Now that Nora has hugged it out with Holy Wayne, is she all better? It can’t be that simple, although I’m sure it was cathartic.
Nora’s not all fixed after that encounter, but I think she was primed to be susceptible to whatever it is that Holy Wayne is selling. I think you should be skeptical of anyone selling health in that way, or magic. Hugs should be free. But in the moment she’s feeling very vulnerable, and I think he does expose her in that moment, but her problems aren’t gone. It does open up the possibility of hope in Nora’s life, and that’s a very dangerous possibility for her to be open to …

It could lead to a relationship with Justin Theroux if all goes well …

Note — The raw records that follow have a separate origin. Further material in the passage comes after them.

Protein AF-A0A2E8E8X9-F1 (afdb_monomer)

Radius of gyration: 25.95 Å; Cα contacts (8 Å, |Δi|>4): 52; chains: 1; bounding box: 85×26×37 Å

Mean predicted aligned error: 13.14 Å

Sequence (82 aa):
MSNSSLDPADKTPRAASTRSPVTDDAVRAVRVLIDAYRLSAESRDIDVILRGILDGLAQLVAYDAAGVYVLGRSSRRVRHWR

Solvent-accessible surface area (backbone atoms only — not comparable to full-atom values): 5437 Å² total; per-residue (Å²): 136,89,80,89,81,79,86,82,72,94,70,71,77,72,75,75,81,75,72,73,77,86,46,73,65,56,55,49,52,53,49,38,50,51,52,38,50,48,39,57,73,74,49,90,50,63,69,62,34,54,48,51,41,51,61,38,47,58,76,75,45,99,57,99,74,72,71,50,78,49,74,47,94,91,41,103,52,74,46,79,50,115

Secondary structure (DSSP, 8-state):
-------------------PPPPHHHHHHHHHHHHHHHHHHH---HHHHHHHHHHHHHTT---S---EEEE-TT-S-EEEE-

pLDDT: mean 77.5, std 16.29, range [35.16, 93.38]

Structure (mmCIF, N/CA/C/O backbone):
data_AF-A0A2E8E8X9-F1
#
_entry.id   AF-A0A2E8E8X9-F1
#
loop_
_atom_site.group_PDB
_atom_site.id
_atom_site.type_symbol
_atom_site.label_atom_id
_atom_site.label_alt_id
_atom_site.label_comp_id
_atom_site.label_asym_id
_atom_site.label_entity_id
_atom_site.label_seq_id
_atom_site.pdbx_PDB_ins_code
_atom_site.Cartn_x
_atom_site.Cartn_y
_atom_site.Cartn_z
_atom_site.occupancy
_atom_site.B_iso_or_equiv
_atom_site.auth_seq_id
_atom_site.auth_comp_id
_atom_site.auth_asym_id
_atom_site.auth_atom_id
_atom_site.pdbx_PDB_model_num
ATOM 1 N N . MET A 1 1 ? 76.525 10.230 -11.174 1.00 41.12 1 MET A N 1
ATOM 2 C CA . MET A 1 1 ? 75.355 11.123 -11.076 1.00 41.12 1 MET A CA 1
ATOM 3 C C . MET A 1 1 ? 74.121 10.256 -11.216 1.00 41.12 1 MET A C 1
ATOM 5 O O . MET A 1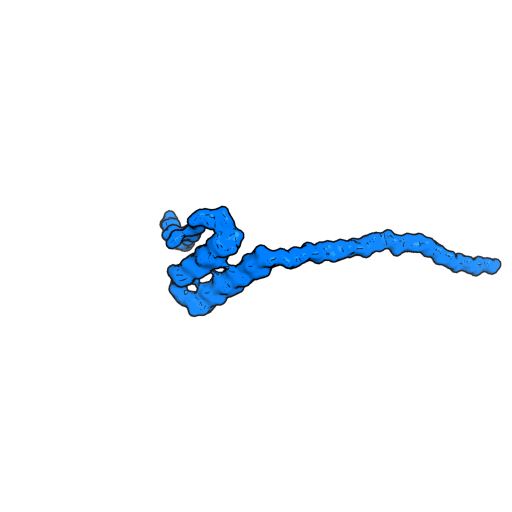 1 ? 73.831 9.793 -12.310 1.00 41.12 1 MET A O 1
ATOM 9 N N . SER A 1 2 ? 73.497 9.934 -10.087 1.00 42.22 2 SER A N 1
ATOM 10 C CA . SER A 1 2 ? 72.219 9.229 -10.033 1.00 42.22 2 SER A CA 1
ATOM 11 C C . SER A 1 2 ? 71.116 10.206 -10.406 1.00 42.22 2 SER A C 1
ATOM 13 O O . SER A 1 2 ? 71.095 11.290 -9.839 1.00 42.22 2 SER A O 1
ATOM 15 N N . ASN A 1 3 ? 70.213 9.821 -11.302 1.00 35.16 3 ASN A N 1
ATOM 16 C CA . ASN A 1 3 ? 68.863 10.373 -11.343 1.00 35.16 3 ASN A CA 1
ATOM 17 C C . ASN A 1 3 ? 67.907 9.237 -11.710 1.00 35.16 3 ASN A C 1
ATOM 19 O O . ASN A 1 3 ? 67.770 8.859 -12.872 1.00 35.16 3 ASN A O 1
ATOM 23 N N . SER A 1 4 ? 67.294 8.677 -10.668 1.00 46.44 4 SER A N 1
ATOM 24 C CA . SER A 1 4 ? 66.081 7.871 -10.739 1.00 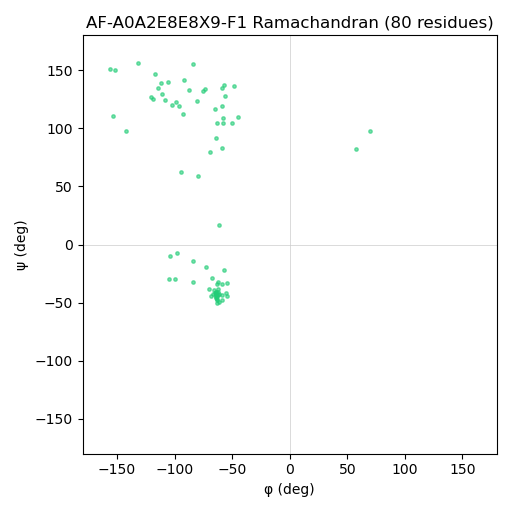46.44 4 SER A CA 1
ATOM 25 C C . SER A 1 4 ? 64.973 8.685 -11.397 1.00 46.44 4 SER A C 1
ATOM 27 O O . SER A 1 4 ? 64.794 9.852 -11.052 1.00 46.44 4 SER A O 1
ATOM 29 N N . SER A 1 5 ? 64.199 8.085 -12.299 1.00 43.09 5 SER A N 1
ATOM 30 C CA . SER A 1 5 ? 62.951 8.703 -12.737 1.00 43.09 5 SER A CA 1
ATOM 31 C C . SER A 1 5 ? 61.940 7.662 -13.210 1.00 43.09 5 SER A C 1
ATOM 33 O O . SER A 1 5 ? 62.109 7.054 -14.262 1.00 43.09 5 SER A O 1
ATOM 35 N N . LEU A 1 6 ? 60.897 7.547 -12.382 1.00 45.44 6 LEU A N 1
ATOM 36 C CA . LEU A 1 6 ? 59.512 7.162 -12.665 1.00 45.44 6 LEU A CA 1
ATOM 37 C C . LEU A 1 6 ? 59.223 5.700 -13.049 1.00 45.44 6 LEU A C 1
ATOM 39 O O . LEU A 1 6 ? 59.269 5.306 -14.211 1.00 45.44 6 LEU A O 1
ATOM 43 N N . ASP A 1 7 ? 58.797 4.948 -12.027 1.00 51.91 7 ASP A N 1
ATOM 44 C CA . ASP A 1 7 ? 58.001 3.725 -12.139 1.00 51.91 7 ASP A CA 1
ATOM 45 C C . ASP A 1 7 ? 56.789 3.922 -13.068 1.00 51.91 7 ASP A C 1
ATOM 47 O O . ASP A 1 7 ? 56.083 4.936 -12.970 1.00 51.91 7 ASP A O 1
ATOM 51 N N . PRO A 1 8 ? 56.491 2.959 -13.957 1.00 47.19 8 PRO A N 1
ATOM 52 C CA . PRO A 1 8 ? 55.331 3.042 -14.812 1.00 47.19 8 PRO A CA 1
ATOM 53 C C . PRO A 1 8 ? 54.088 2.610 -14.034 1.00 4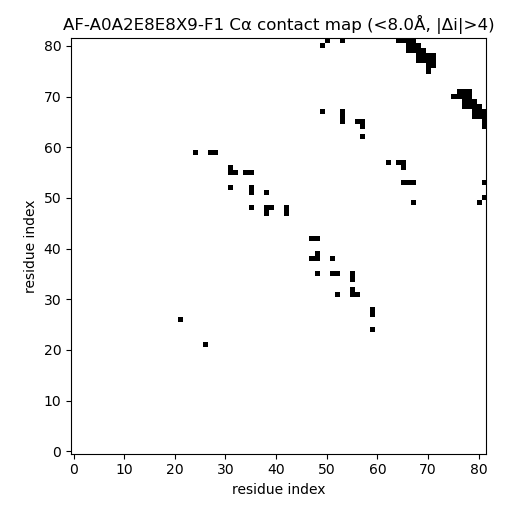7.19 8 PRO A C 1
ATOM 55 O O . PRO A 1 8 ? 53.972 1.480 -13.575 1.00 47.19 8 PRO A O 1
ATOM 58 N N . ALA A 1 9 ? 53.113 3.513 -14.0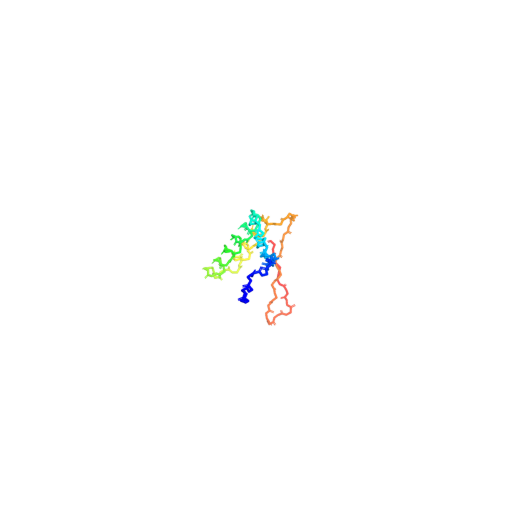09 1.00 49.66 9 ALA A N 1
ATOM 59 C CA . ALA A 1 9 ? 51.696 3.183 -13.981 1.00 49.66 9 ALA A CA 1
ATOM 60 C C . ALA A 1 9 ? 51.234 2.298 -12.808 1.00 49.66 9 ALA A C 1
ATOM 62 O O . ALA A 1 9 ? 50.902 1.123 -12.977 1.00 49.66 9 ALA A O 1
ATOM 63 N N . ASP A 1 10 ? 51.010 2.943 -11.661 1.00 46.25 10 ASP A N 1
ATOM 64 C CA . ASP A 1 10 ? 49.874 2.602 -10.804 1.00 46.25 10 ASP A CA 1
ATOM 65 C C . ASP A 1 10 ? 48.579 2.791 -11.617 1.00 46.25 10 ASP A C 1
ATOM 67 O O . ASP A 1 10 ? 47.947 3.848 -11.650 1.00 46.25 10 ASP A O 1
ATOM 71 N N . LYS A 1 11 ? 48.238 1.766 -12.397 1.00 55.97 11 LYS A N 1
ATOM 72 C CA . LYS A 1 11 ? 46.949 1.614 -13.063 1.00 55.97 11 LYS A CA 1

Maybe! [Laughs.] I love that part of the book, but of course, we’re departing from that. There’s at least a little crack in the armor, though. Someone might get in there.

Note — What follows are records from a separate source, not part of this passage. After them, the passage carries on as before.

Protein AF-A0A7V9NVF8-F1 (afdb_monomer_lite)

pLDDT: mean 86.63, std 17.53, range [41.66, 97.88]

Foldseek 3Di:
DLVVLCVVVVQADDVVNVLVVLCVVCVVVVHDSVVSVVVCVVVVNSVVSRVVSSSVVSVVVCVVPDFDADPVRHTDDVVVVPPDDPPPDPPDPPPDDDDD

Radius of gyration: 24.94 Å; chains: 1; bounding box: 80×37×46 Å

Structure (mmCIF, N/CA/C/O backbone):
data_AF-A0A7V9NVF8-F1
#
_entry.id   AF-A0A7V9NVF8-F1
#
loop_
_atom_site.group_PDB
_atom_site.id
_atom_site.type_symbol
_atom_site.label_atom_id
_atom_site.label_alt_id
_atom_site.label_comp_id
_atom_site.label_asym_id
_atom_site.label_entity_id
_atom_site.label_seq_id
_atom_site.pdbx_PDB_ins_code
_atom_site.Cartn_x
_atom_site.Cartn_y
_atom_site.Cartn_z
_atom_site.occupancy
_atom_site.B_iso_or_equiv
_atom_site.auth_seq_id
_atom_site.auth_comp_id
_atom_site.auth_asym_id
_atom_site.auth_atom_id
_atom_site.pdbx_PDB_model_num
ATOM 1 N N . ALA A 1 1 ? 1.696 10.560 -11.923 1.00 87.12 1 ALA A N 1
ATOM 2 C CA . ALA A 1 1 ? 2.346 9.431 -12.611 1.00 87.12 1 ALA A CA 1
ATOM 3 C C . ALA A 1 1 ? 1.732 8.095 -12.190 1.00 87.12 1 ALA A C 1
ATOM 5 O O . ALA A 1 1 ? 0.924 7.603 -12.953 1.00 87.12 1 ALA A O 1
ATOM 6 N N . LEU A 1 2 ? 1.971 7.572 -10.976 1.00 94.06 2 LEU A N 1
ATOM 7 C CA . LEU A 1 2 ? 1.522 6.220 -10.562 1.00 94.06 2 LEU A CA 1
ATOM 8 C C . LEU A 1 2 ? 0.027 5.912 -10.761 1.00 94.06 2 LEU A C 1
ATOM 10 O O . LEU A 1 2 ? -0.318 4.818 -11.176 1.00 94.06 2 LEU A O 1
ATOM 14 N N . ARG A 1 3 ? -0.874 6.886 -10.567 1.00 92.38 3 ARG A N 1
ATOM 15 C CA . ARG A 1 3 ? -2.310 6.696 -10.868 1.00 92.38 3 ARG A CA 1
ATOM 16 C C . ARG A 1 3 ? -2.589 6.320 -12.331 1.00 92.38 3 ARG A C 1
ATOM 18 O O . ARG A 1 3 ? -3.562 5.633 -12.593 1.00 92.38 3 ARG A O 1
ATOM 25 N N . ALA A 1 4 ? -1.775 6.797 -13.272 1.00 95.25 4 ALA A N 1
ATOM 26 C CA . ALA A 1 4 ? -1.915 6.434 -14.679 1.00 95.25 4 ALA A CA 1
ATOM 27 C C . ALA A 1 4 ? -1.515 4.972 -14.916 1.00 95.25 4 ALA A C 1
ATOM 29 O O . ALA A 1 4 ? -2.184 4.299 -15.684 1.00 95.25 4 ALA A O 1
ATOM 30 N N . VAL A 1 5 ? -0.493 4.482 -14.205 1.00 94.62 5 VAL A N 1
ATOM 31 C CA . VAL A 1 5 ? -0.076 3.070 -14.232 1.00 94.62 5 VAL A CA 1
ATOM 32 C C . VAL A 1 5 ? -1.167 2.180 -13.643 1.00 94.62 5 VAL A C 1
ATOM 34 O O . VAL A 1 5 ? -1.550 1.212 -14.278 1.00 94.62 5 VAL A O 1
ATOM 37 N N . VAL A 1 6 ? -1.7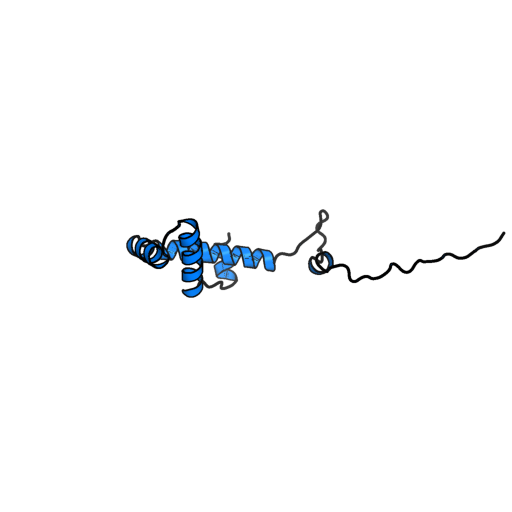61 2.568 -12.504 1.00 95.88 6 VAL A N 1
ATOM 38 C CA . VAL A 1 6 ? -2.919 1.856 -11.920 1.00 95.88 6 VAL A CA 1
ATOM 39 C C . VAL A 1 6 ? -4.023 1.633 -12.955 1.00 95.88 6 VAL A C 1
ATOM 41 O O . VAL A 1 6 ? -4.562 0.539 -13.055 1.00 95.88 6 VAL A O 1
ATOM 44 N N . ILE A 1 7 ? -4.357 2.670 -13.729 1.00 95.50 7 ILE A N 1
ATOM 45 C CA . ILE A 1 7 ? -5.410 2.596 -14.748 1.00 95.50 7 ILE A CA 1
ATOM 46 C C . ILE A 1 7 ? -4.957 1.771 -15.957 1.00 95.50 7 ILE A C 1
ATOM 48 O O . ILE A 1 7 ? -5.739 0.966 -16.452 1.00 95.50 7 ILE A O 1
ATOM 52 N N . ALA A 1 8 ? -3.735 1.993 -16.446 1.00 96.44 8 ALA A N 1
ATOM 53 C CA . ALA A 1 8 ? -3.212 1.328 -17.639 1.00 96.44 8 ALA A CA 1
ATOM 54 C C . ALA A 1 8 ? -3.084 -0.188 -17.443 1.00 96.44 8 ALA A C 1
ATOM 56 O O . ALA A 1 8 ? -3.482 -0.947 -18.321 1.00 96.44 8 ALA A O 1
ATOM 57 N N . GLU A 1 9 ? -2.611 -0.602 -16.268 1.00 95.75 9 GLU A N 1
ATOM 58 C CA . GLU A 1 9 ? -2.338 -2.002 -15.933 1.00 95.75 9 GLU A CA 1
ATOM 59 C C . GLU A 1 9 ? -3.502 -2.681 -15.193 1.00 95.75 9 GLU A C 1
ATOM 61 O O . GLU A 1 9 ? -3.415 -3.852 -14.838 1.00 95.75 9 GLU A O 1
ATOM 66 N N . GLY A 1 10 ? -4.606 -1.963 -14.948 1.00 94.50 10 GLY A N 1
ATOM 67 C CA . GLY A 1 10 ? -5.786 -2.521 -14.280 1.00 94.50 10 GLY A CA 1
ATOM 68 C C . GLY A 1 10 ? -5.516 -2.985 -12.846 1.00 94.50 10 GLY A C 1
ATOM 69 O O . GLY A 1 10 ? -6.041 -4.008 -12.421 1.00 94.50 10 GLY A O 1
ATOM 70 N N . ILE A 1 11 ? -4.685 -2.253 -12.100 1.00 94.62 11 ILE A N 1
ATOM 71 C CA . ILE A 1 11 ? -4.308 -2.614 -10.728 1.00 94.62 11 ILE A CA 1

So let’s go back to throwing candy in Ben Affleck’s mouth for a moment.
Oh! That’s when we’re getting ready with [Tyler Perry’s character] Tanner. It might have been Gummi Bears, actually. I think we were throwing Gummi Bears. Tanner’s pelting him with stuff, so it’s pretty funny. And Tyler Perry, sometimes, when he would be doing his lines, Ben and I would forget to speak because we were just listening to him. Even if they were just very procedural, fact-based lines, we would get so involved in his voice that we would forget to speak. [Laughs.] And Tyler would blast gospel tunes on set, get everyone singing. And one time, I think it was actually a Bette Midler song, like “Wind Beneath My Wings” or something. And I was the perfect size for him to put his elbow on my head as a rest. Both Tyler and Ben are so tall, I felt very tiny on set. They were joking that they were going to do a buddy-cop picture, and then their heads would look like normal-size heads, because their heads are so big! They’re great guys, but [have] totally giant heads. [Laughs.]

Did you and Ben do anything to try to look alike slightly? You’re not identical twins, obviously …
[Laughs.] There was a moment when they were doing our hair and makeup tests and my makeup artist discovered that I have a tiny, tiny cleft in my chin, and so they tried to highlight it, to make it show up, shadow it a bit, since Ben’s got that chin, right? And I’ve got a bit of a chin, a bit of a Ben Affleck chin. [Laughs.] So they put the highlight in there, and then they looked at it and they realized it was off-center, and heaven forbid you have an off-center chin cleft in Hollywood, so we took that away. But having a strong chin probably helped me get the job. [Laughs.] When you see the movie, you tell me if you think Ben Affleck and I look alike — do a little side-by-side comparison split-screen!